-- Opening Marker --
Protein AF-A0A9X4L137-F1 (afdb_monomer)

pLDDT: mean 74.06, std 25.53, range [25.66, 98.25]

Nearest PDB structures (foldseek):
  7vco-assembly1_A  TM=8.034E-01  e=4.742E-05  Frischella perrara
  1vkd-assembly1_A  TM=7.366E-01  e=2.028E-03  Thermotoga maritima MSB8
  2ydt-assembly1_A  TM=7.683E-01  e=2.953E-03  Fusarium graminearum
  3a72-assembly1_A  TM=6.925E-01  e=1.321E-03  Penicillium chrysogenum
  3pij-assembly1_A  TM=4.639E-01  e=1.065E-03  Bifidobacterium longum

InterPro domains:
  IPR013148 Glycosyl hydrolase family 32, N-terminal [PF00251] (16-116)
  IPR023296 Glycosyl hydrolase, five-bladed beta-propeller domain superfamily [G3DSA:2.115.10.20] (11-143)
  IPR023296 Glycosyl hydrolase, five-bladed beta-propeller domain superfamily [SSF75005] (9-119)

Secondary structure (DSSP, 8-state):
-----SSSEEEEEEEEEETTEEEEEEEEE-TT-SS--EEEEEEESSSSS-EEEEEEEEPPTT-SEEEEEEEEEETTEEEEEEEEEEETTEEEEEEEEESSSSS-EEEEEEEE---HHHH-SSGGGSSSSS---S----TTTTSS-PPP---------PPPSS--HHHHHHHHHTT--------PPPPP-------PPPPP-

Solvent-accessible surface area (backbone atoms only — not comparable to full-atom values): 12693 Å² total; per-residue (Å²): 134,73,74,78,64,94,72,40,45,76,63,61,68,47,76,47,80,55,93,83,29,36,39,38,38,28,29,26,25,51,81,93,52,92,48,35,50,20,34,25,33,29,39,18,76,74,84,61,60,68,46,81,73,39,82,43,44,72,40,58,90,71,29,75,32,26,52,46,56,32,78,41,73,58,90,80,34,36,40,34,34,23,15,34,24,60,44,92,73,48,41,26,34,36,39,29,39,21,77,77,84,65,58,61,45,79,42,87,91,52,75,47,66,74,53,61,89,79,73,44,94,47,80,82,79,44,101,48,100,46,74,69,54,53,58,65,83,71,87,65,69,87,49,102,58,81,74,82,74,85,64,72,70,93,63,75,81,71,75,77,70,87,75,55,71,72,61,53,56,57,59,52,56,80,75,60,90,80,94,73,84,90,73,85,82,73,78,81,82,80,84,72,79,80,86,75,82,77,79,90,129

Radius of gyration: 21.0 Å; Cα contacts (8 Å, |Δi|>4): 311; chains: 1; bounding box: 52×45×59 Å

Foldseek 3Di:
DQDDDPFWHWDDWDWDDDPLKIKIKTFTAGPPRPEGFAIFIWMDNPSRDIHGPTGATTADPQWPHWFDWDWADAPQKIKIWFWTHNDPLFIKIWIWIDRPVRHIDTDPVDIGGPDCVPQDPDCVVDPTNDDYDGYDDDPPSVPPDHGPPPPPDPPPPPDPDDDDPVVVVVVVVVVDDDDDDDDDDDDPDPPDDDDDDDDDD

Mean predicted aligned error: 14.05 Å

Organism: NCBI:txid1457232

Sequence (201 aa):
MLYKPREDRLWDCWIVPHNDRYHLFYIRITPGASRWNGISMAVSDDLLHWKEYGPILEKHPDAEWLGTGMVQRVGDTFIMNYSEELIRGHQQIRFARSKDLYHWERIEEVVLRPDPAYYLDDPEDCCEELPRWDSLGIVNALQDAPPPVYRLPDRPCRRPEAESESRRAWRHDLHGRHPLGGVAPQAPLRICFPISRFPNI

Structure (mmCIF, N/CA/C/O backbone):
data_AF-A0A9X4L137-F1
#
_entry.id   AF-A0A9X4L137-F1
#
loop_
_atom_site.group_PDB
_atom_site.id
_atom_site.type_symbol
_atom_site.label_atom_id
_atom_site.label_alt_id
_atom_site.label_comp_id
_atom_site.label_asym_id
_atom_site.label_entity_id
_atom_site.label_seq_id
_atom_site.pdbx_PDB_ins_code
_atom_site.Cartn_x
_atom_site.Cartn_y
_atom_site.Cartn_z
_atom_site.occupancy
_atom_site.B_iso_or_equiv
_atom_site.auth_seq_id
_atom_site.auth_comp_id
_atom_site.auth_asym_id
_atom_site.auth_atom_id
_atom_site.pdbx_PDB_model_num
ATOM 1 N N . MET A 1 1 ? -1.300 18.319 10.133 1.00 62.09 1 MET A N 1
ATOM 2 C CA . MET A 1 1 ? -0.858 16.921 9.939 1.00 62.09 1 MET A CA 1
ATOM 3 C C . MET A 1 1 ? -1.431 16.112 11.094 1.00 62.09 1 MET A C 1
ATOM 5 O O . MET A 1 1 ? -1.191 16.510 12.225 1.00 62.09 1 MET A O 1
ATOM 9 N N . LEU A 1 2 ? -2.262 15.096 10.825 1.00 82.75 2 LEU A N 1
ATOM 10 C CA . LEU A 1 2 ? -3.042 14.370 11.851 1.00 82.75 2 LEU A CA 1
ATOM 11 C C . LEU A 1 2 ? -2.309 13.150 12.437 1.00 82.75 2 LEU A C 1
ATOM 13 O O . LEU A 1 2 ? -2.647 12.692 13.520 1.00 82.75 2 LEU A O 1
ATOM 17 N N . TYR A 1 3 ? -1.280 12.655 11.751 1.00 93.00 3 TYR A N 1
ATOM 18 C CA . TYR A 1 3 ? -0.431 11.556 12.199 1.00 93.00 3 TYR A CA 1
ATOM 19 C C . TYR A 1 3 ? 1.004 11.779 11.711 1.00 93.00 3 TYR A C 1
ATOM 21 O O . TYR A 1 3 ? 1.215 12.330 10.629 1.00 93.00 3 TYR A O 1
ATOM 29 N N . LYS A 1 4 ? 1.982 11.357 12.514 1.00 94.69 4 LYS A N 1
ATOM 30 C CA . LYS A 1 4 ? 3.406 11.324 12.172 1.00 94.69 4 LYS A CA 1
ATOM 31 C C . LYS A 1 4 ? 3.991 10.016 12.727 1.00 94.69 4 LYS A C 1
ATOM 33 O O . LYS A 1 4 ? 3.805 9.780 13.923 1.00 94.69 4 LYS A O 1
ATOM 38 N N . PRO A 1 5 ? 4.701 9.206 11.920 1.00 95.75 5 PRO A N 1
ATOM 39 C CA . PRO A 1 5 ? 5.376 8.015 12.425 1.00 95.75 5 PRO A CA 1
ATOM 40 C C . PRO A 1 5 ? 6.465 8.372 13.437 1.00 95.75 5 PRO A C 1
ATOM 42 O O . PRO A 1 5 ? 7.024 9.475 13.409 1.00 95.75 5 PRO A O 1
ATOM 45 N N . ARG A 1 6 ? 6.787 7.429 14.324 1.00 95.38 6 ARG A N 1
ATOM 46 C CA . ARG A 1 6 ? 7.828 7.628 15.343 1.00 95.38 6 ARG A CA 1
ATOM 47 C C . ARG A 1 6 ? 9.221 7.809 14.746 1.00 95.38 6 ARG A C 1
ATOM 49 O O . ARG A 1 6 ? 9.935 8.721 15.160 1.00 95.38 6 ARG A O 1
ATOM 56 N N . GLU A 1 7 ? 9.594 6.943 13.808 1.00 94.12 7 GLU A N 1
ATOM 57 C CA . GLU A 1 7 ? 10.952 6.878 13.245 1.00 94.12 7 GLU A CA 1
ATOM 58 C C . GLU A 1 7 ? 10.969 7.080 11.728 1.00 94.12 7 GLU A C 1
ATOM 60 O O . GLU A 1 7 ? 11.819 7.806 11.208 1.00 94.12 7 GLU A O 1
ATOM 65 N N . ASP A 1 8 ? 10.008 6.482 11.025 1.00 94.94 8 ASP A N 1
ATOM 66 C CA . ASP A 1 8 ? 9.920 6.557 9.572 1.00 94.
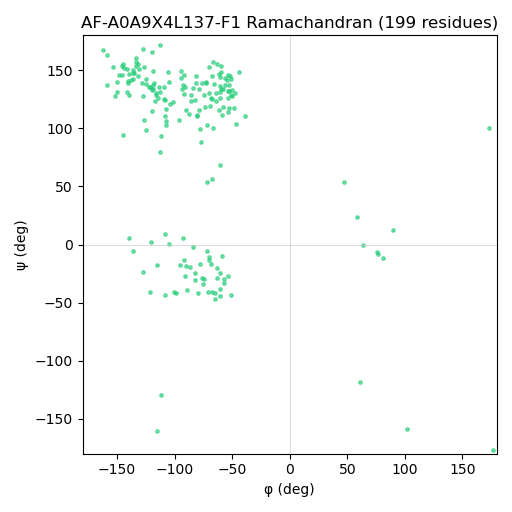94 8 ASP A CA 1
ATOM 67 C C . ASP A 1 8 ? 9.527 7.954 9.083 1.00 94.94 8 ASP A C 1
ATOM 69 O O . ASP A 1 8 ? 8.795 8.710 9.733 1.00 94.94 8 ASP A O 1
ATOM 73 N N . ARG A 1 9 ? 9.948 8.280 7.858 1.00 95.38 9 ARG A N 1
ATOM 74 C CA . ARG A 1 9 ? 9.305 9.356 7.103 1.00 95.38 9 ARG A CA 1
ATOM 75 C C . ARG A 1 9 ? 8.083 8.796 6.390 1.00 95.38 9 ARG A C 1
ATOM 77 O O . ARG A 1 9 ? 8.153 7.745 5.757 1.00 95.38 9 ARG A O 1
ATOM 84 N N . LEU A 1 10 ? 6.991 9.541 6.484 1.00 94.69 10 LEU A N 1
ATOM 85 C CA . LEU A 1 10 ? 5.736 9.277 5.796 1.00 94.69 10 LEU A CA 1
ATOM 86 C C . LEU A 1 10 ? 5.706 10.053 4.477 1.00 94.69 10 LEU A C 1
-- Closing Marker --
:: TASK ::
Given the listing above, retype only the span of lines from the line with "ATOM 39 C CA" up to and including the line with "ATOM 69 O O", exactly as it stands and without pictures.

:: OUTPUT ::
ATOM 39 C CA . PRO A 1 5 ? 5.376 8.015 12.425 1.00 95.75 5 PRO A CA 1
ATOM 40 C C . PRO A 1 5 ? 6.465 8.372 13.437 1.00 95.75 5 PRO A C 1
ATOM 42 O O . PRO A 1 5 ? 7.024 9.475 13.409 1.00 95.75 5 PRO A O 1
ATOM 45 N N . ARG A 1 6 ? 6.787 7.429 14.324 1.00 95.38 6 ARG A N 1
ATOM 46 C CA . ARG A 1 6 ? 7.828 7.628 15.343 1.00 95.38 6 ARG A CA 1
ATOM 47 C C . ARG A 1 6 ? 9.221 7.809 14.746 1.00 95.38 6 ARG A C 1
ATOM 49 O O . ARG A 1 6 ? 9.935 8.721 15.160 1.00 95.38 6 ARG A O 1
ATOM 56 N N . GLU A 1 7 ? 9.594 6.943 13.808 1.00 94.12 7 GLU A N 1
ATOM 57 C CA . GLU A 1 7 ? 10.952 6.878 13.245 1.00 94.12 7 GLU A CA 1
ATOM 58 C C . GLU A 1 7 ? 10.969 7.080 11.728 1.00 94.12 7 GLU A C 1
ATOM 60 O O . GLU A 1 7 ? 11.819 7.806 11.208 1.00 94.12 7 GLU A O 1
ATOM 65 N N . ASP A 1 8 ? 10.008 6.482 11.025 1.00 94.94 8 ASP A N 1
ATOM 66 C CA . ASP A 1 8 ? 9.920 6.557 9.572 1.00 94.
94 8 ASP A CA 1
ATOM 67 C C . ASP A 1 8 ? 9.527 7.954 9.083 1.00 94.94 8 ASP A C 1
ATOM 69 O O . ASP A 1 8 ? 8.795 8.710 9.733 1.00 94.94 8 ASP A O 1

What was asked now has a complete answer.